⟨

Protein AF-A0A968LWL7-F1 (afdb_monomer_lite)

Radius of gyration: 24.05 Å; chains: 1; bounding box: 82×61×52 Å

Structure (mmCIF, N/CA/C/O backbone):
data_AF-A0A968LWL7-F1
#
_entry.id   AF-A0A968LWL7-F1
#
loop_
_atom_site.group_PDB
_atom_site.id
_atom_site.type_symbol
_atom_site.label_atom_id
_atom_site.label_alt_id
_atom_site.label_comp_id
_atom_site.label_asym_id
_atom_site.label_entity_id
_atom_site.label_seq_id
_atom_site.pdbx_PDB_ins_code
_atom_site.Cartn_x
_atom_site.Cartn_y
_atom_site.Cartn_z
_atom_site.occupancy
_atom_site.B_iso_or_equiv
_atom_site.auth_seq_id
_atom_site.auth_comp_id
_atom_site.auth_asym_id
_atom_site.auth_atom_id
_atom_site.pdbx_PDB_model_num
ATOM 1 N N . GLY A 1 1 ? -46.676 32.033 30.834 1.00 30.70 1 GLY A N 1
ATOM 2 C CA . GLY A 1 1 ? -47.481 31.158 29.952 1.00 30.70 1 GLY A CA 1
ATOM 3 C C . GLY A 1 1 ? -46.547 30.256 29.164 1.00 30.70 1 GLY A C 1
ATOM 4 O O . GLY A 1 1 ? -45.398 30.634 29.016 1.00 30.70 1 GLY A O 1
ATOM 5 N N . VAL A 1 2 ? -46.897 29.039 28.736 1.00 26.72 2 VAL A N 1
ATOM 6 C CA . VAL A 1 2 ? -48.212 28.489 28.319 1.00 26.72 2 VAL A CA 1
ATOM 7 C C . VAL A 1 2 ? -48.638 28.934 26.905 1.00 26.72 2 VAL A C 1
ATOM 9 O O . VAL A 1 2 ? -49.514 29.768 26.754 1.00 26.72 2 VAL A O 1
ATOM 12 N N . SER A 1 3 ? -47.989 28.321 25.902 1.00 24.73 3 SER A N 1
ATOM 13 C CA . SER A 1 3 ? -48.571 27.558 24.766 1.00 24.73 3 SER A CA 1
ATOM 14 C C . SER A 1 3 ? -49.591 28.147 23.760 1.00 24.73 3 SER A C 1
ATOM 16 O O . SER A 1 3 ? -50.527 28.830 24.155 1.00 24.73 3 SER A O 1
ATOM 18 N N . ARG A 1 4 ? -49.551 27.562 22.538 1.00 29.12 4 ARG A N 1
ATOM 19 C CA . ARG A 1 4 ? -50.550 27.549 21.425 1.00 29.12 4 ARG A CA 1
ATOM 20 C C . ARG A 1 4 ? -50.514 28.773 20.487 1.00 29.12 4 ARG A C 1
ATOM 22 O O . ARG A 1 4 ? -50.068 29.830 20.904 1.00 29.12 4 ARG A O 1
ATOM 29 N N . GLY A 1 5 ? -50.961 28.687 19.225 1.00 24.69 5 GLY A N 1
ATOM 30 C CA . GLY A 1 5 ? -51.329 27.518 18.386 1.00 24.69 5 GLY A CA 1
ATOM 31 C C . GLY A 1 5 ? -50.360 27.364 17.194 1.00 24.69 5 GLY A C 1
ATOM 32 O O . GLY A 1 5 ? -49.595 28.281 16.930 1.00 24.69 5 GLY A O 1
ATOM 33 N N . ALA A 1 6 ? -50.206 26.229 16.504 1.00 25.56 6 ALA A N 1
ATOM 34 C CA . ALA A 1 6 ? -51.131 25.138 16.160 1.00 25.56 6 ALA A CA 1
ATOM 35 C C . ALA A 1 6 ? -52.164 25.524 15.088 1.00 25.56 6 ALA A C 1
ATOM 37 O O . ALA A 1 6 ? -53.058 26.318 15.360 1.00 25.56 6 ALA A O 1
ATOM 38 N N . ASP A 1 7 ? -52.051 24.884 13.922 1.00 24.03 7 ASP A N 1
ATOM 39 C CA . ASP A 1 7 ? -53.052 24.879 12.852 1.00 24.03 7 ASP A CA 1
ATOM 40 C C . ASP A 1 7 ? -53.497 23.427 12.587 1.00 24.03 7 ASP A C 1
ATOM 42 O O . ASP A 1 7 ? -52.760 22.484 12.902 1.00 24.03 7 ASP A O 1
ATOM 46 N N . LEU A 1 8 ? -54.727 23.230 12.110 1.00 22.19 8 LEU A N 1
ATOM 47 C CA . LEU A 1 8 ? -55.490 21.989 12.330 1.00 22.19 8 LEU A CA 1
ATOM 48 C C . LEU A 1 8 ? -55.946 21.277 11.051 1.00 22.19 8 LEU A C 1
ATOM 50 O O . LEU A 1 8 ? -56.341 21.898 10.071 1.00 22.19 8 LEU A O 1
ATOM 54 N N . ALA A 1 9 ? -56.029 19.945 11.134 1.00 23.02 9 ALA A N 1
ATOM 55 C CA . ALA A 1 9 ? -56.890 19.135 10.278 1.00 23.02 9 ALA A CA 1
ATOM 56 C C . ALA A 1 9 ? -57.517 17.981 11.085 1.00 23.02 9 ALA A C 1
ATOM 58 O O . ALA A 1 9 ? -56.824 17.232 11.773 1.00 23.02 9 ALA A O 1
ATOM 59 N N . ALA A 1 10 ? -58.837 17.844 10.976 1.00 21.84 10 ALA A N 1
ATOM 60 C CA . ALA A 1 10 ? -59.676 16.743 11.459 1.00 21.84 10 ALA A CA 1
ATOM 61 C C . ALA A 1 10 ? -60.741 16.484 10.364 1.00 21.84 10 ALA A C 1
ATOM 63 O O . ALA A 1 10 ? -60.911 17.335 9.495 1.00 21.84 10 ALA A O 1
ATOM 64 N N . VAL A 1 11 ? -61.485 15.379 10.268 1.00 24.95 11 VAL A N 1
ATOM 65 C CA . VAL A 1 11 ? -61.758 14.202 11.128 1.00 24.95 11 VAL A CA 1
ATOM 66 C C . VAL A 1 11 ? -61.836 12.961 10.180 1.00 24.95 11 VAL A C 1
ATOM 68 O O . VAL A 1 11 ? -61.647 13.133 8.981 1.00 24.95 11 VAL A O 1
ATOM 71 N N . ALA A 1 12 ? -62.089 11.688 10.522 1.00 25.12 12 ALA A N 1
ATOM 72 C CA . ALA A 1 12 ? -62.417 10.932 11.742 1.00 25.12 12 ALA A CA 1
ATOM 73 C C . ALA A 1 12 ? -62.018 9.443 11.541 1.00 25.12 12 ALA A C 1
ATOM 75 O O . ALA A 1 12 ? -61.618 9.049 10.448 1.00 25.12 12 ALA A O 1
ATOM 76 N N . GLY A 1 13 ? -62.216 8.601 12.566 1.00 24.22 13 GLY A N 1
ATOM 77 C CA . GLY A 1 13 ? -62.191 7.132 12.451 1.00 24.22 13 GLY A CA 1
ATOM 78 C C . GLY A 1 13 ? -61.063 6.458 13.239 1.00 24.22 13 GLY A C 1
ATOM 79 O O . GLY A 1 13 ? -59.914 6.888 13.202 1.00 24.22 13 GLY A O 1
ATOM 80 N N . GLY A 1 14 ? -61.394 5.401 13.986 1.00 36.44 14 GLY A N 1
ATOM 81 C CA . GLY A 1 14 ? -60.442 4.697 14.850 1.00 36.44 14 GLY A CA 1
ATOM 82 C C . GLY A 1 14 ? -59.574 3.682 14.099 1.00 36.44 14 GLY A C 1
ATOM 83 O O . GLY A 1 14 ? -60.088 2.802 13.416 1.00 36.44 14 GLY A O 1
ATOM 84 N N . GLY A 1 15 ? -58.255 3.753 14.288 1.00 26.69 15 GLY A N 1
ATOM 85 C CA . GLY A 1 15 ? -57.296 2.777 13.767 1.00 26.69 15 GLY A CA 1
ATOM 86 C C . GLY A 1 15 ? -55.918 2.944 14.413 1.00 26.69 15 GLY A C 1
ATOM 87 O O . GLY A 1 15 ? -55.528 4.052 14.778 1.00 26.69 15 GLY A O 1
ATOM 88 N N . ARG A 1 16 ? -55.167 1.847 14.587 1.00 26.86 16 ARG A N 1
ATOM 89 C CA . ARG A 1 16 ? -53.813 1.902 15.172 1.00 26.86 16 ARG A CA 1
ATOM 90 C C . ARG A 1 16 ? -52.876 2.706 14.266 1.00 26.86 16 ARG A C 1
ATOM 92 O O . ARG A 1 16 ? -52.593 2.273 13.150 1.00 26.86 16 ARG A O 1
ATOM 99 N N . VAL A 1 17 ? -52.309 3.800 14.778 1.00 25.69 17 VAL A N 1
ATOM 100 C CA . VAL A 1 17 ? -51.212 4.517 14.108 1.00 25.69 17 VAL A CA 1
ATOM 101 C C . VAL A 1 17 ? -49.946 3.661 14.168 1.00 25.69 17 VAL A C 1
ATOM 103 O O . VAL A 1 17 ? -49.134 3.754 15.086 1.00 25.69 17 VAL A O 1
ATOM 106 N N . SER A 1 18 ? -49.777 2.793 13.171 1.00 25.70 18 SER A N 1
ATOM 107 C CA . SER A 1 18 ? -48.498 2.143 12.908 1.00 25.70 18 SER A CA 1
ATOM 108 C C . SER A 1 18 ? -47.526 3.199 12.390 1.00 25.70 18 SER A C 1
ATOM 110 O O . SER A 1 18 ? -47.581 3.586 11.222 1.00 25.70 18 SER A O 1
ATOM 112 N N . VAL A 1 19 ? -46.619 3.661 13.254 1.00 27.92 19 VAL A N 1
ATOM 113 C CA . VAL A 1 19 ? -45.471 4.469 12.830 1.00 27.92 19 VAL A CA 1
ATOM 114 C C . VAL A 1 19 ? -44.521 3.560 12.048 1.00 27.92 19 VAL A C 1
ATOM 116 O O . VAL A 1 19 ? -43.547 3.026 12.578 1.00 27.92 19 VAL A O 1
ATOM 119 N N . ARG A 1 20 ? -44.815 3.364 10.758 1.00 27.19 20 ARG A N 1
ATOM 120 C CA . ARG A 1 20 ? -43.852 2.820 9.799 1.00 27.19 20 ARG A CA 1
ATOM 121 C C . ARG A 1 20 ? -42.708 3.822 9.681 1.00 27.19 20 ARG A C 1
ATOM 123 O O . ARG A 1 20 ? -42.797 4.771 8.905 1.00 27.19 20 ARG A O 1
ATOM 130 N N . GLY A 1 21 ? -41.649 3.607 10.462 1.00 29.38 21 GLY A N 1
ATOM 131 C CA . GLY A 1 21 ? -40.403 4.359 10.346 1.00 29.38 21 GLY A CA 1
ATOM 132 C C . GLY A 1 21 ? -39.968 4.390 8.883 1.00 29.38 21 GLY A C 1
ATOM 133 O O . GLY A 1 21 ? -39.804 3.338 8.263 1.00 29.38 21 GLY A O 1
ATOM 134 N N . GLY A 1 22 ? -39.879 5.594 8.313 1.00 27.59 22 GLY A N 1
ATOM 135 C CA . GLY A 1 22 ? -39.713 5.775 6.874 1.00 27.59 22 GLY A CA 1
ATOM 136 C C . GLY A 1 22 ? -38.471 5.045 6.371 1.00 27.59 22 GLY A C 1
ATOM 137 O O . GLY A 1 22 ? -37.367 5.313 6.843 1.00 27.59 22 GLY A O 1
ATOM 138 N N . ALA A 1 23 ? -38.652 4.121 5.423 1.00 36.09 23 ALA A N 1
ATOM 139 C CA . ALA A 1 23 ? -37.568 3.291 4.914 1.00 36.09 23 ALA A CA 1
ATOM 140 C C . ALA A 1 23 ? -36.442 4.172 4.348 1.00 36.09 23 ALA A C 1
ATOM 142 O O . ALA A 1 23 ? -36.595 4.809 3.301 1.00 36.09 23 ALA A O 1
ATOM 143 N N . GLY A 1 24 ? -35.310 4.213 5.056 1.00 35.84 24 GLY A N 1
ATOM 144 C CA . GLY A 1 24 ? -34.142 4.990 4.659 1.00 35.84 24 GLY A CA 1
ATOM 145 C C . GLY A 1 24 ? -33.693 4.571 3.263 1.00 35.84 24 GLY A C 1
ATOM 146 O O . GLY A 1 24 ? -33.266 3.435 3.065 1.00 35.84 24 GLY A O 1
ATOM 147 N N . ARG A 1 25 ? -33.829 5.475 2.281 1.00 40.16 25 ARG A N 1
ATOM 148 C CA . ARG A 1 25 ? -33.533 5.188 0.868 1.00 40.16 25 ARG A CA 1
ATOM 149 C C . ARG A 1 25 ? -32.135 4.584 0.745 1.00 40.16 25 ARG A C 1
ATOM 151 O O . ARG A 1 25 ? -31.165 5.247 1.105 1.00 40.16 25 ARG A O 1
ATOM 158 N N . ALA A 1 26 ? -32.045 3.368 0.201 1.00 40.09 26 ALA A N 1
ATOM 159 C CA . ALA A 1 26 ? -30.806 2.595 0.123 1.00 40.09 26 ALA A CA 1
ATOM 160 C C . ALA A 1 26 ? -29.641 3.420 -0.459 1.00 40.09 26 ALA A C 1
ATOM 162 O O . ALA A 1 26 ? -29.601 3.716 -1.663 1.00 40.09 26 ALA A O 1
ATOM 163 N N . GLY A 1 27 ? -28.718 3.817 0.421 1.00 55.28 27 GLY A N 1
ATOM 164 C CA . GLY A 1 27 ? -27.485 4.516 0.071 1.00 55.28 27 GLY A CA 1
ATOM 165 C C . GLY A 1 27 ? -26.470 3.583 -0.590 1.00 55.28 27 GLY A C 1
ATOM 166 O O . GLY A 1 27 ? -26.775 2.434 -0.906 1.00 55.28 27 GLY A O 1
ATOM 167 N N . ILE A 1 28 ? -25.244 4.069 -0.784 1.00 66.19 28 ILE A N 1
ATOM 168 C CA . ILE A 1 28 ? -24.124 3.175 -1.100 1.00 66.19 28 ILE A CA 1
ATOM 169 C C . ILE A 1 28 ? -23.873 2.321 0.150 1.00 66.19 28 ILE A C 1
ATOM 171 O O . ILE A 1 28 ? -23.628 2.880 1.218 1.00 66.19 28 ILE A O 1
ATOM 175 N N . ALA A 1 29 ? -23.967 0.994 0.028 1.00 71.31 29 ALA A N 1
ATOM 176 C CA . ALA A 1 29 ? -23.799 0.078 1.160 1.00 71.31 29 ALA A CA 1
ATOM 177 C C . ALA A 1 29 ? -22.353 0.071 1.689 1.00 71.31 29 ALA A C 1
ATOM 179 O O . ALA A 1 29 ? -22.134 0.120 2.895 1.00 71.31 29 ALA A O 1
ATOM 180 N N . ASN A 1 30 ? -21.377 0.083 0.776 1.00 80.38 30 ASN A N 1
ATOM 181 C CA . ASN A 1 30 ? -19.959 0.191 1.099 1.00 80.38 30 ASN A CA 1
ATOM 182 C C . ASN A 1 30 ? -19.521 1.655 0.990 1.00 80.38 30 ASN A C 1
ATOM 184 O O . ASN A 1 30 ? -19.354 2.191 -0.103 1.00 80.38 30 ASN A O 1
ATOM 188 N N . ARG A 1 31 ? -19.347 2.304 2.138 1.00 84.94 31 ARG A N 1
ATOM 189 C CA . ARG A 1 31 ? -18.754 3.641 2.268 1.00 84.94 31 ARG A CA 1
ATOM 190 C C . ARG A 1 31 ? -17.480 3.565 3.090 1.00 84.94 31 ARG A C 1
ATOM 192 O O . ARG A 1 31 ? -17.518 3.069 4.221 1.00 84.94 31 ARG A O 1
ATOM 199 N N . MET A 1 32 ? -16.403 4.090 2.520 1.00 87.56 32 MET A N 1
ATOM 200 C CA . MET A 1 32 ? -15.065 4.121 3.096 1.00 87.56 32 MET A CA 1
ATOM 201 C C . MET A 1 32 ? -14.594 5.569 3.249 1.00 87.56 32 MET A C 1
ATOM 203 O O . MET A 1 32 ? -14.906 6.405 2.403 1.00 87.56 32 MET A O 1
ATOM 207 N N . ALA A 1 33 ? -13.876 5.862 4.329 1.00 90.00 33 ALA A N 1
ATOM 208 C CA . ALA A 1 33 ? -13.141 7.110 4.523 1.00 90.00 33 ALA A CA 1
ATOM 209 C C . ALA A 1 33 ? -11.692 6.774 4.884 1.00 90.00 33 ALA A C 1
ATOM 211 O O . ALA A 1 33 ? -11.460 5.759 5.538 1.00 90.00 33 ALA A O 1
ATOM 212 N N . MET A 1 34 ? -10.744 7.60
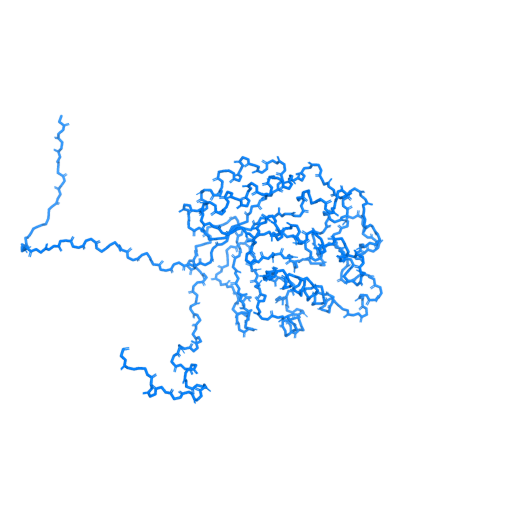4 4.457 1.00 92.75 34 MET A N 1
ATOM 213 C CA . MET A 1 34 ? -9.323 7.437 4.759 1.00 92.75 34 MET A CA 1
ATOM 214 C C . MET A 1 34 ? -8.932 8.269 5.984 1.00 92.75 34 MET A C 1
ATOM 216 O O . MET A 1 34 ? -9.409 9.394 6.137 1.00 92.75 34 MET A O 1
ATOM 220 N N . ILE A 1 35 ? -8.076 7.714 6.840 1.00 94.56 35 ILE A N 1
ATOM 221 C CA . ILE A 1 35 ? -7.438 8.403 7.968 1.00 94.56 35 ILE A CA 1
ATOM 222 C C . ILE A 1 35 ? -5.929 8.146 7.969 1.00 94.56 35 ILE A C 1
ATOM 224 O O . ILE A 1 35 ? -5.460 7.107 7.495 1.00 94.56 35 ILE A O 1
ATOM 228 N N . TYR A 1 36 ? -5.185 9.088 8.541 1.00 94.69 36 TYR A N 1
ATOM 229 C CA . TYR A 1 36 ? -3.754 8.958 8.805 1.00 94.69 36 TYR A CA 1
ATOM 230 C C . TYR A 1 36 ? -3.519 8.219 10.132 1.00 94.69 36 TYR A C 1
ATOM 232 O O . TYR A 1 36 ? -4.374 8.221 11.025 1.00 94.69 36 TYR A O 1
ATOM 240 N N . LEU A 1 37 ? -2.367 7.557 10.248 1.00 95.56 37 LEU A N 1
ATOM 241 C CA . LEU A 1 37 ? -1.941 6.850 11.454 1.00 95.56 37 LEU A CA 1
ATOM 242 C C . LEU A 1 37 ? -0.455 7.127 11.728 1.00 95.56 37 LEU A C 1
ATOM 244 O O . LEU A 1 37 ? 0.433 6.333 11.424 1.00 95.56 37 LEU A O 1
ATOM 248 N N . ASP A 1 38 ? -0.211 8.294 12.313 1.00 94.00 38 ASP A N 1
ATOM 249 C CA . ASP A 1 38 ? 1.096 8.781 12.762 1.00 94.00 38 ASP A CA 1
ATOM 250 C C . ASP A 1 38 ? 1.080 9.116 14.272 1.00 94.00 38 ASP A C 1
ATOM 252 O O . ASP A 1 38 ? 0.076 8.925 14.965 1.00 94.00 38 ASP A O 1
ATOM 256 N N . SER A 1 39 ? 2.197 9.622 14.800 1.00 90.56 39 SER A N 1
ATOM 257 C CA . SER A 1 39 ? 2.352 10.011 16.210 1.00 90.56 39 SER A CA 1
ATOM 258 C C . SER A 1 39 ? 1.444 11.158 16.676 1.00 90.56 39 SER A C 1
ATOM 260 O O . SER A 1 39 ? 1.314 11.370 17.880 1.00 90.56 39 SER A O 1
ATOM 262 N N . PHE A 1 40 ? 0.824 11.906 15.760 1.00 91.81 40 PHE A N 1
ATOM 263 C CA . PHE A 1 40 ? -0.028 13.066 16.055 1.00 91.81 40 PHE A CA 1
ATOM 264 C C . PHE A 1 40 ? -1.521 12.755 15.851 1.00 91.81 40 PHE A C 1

⟩

## EXERCISE AIM:
Retype exactly the lines above, from the one with "ATOM 66 C C" through the one with "ATOM 80 N N", inclusive.

## SOLUTION TO THE EXERCISE:
ATOM 66 C C . VAL A 1 11 ? -61.836 12.961 10.180 1.00 24.95 11 VAL A C 1
ATOM 68 O O . VAL A 1 11 ? -61.647 13.133 8.981 1.00 24.95 11 VAL A O 1
ATOM 71 N N . ALA A 1 12 ? -62.089 11.688 10.522 1.00 25.12 12 ALA A N 1
ATOM 72 C CA . ALA A 1 12 ? -62.417 10.932 11.742 1.00 25.12 12 ALA A CA 1
ATOM 73 C C . ALA A 1 12 ? -62.018 9.443 11.541 1.00 25.12 12 ALA A C 1
ATOM 75 O O . ALA A 1 12 ? -61.618 9.049 10.448 1.00 25.12 12 ALA A O 1
ATOM 76 N N . GLY A 1 13 ? -62.216 8.601 12.566 1.00 24.22 13 GLY A N 1
ATOM 77 C CA . GLY A 1 13 ? -62.191 7.132 12.451 1.00 24.22 13 GLY A CA 1
ATOM 78 C C . GLY A 1 13 ? -61.063 6.458 13.239 1.00 24.22 13 GLY A C 1
ATOM 79 O O . GLY A 1 13 ? -59.914 6.888 13.202 1.00 24.22 13 GLY A O 1
ATOM 80 N N . GLY A 1 14 ? -61.394 5.401 13.986 1.00 36.44 14 GLY A N 1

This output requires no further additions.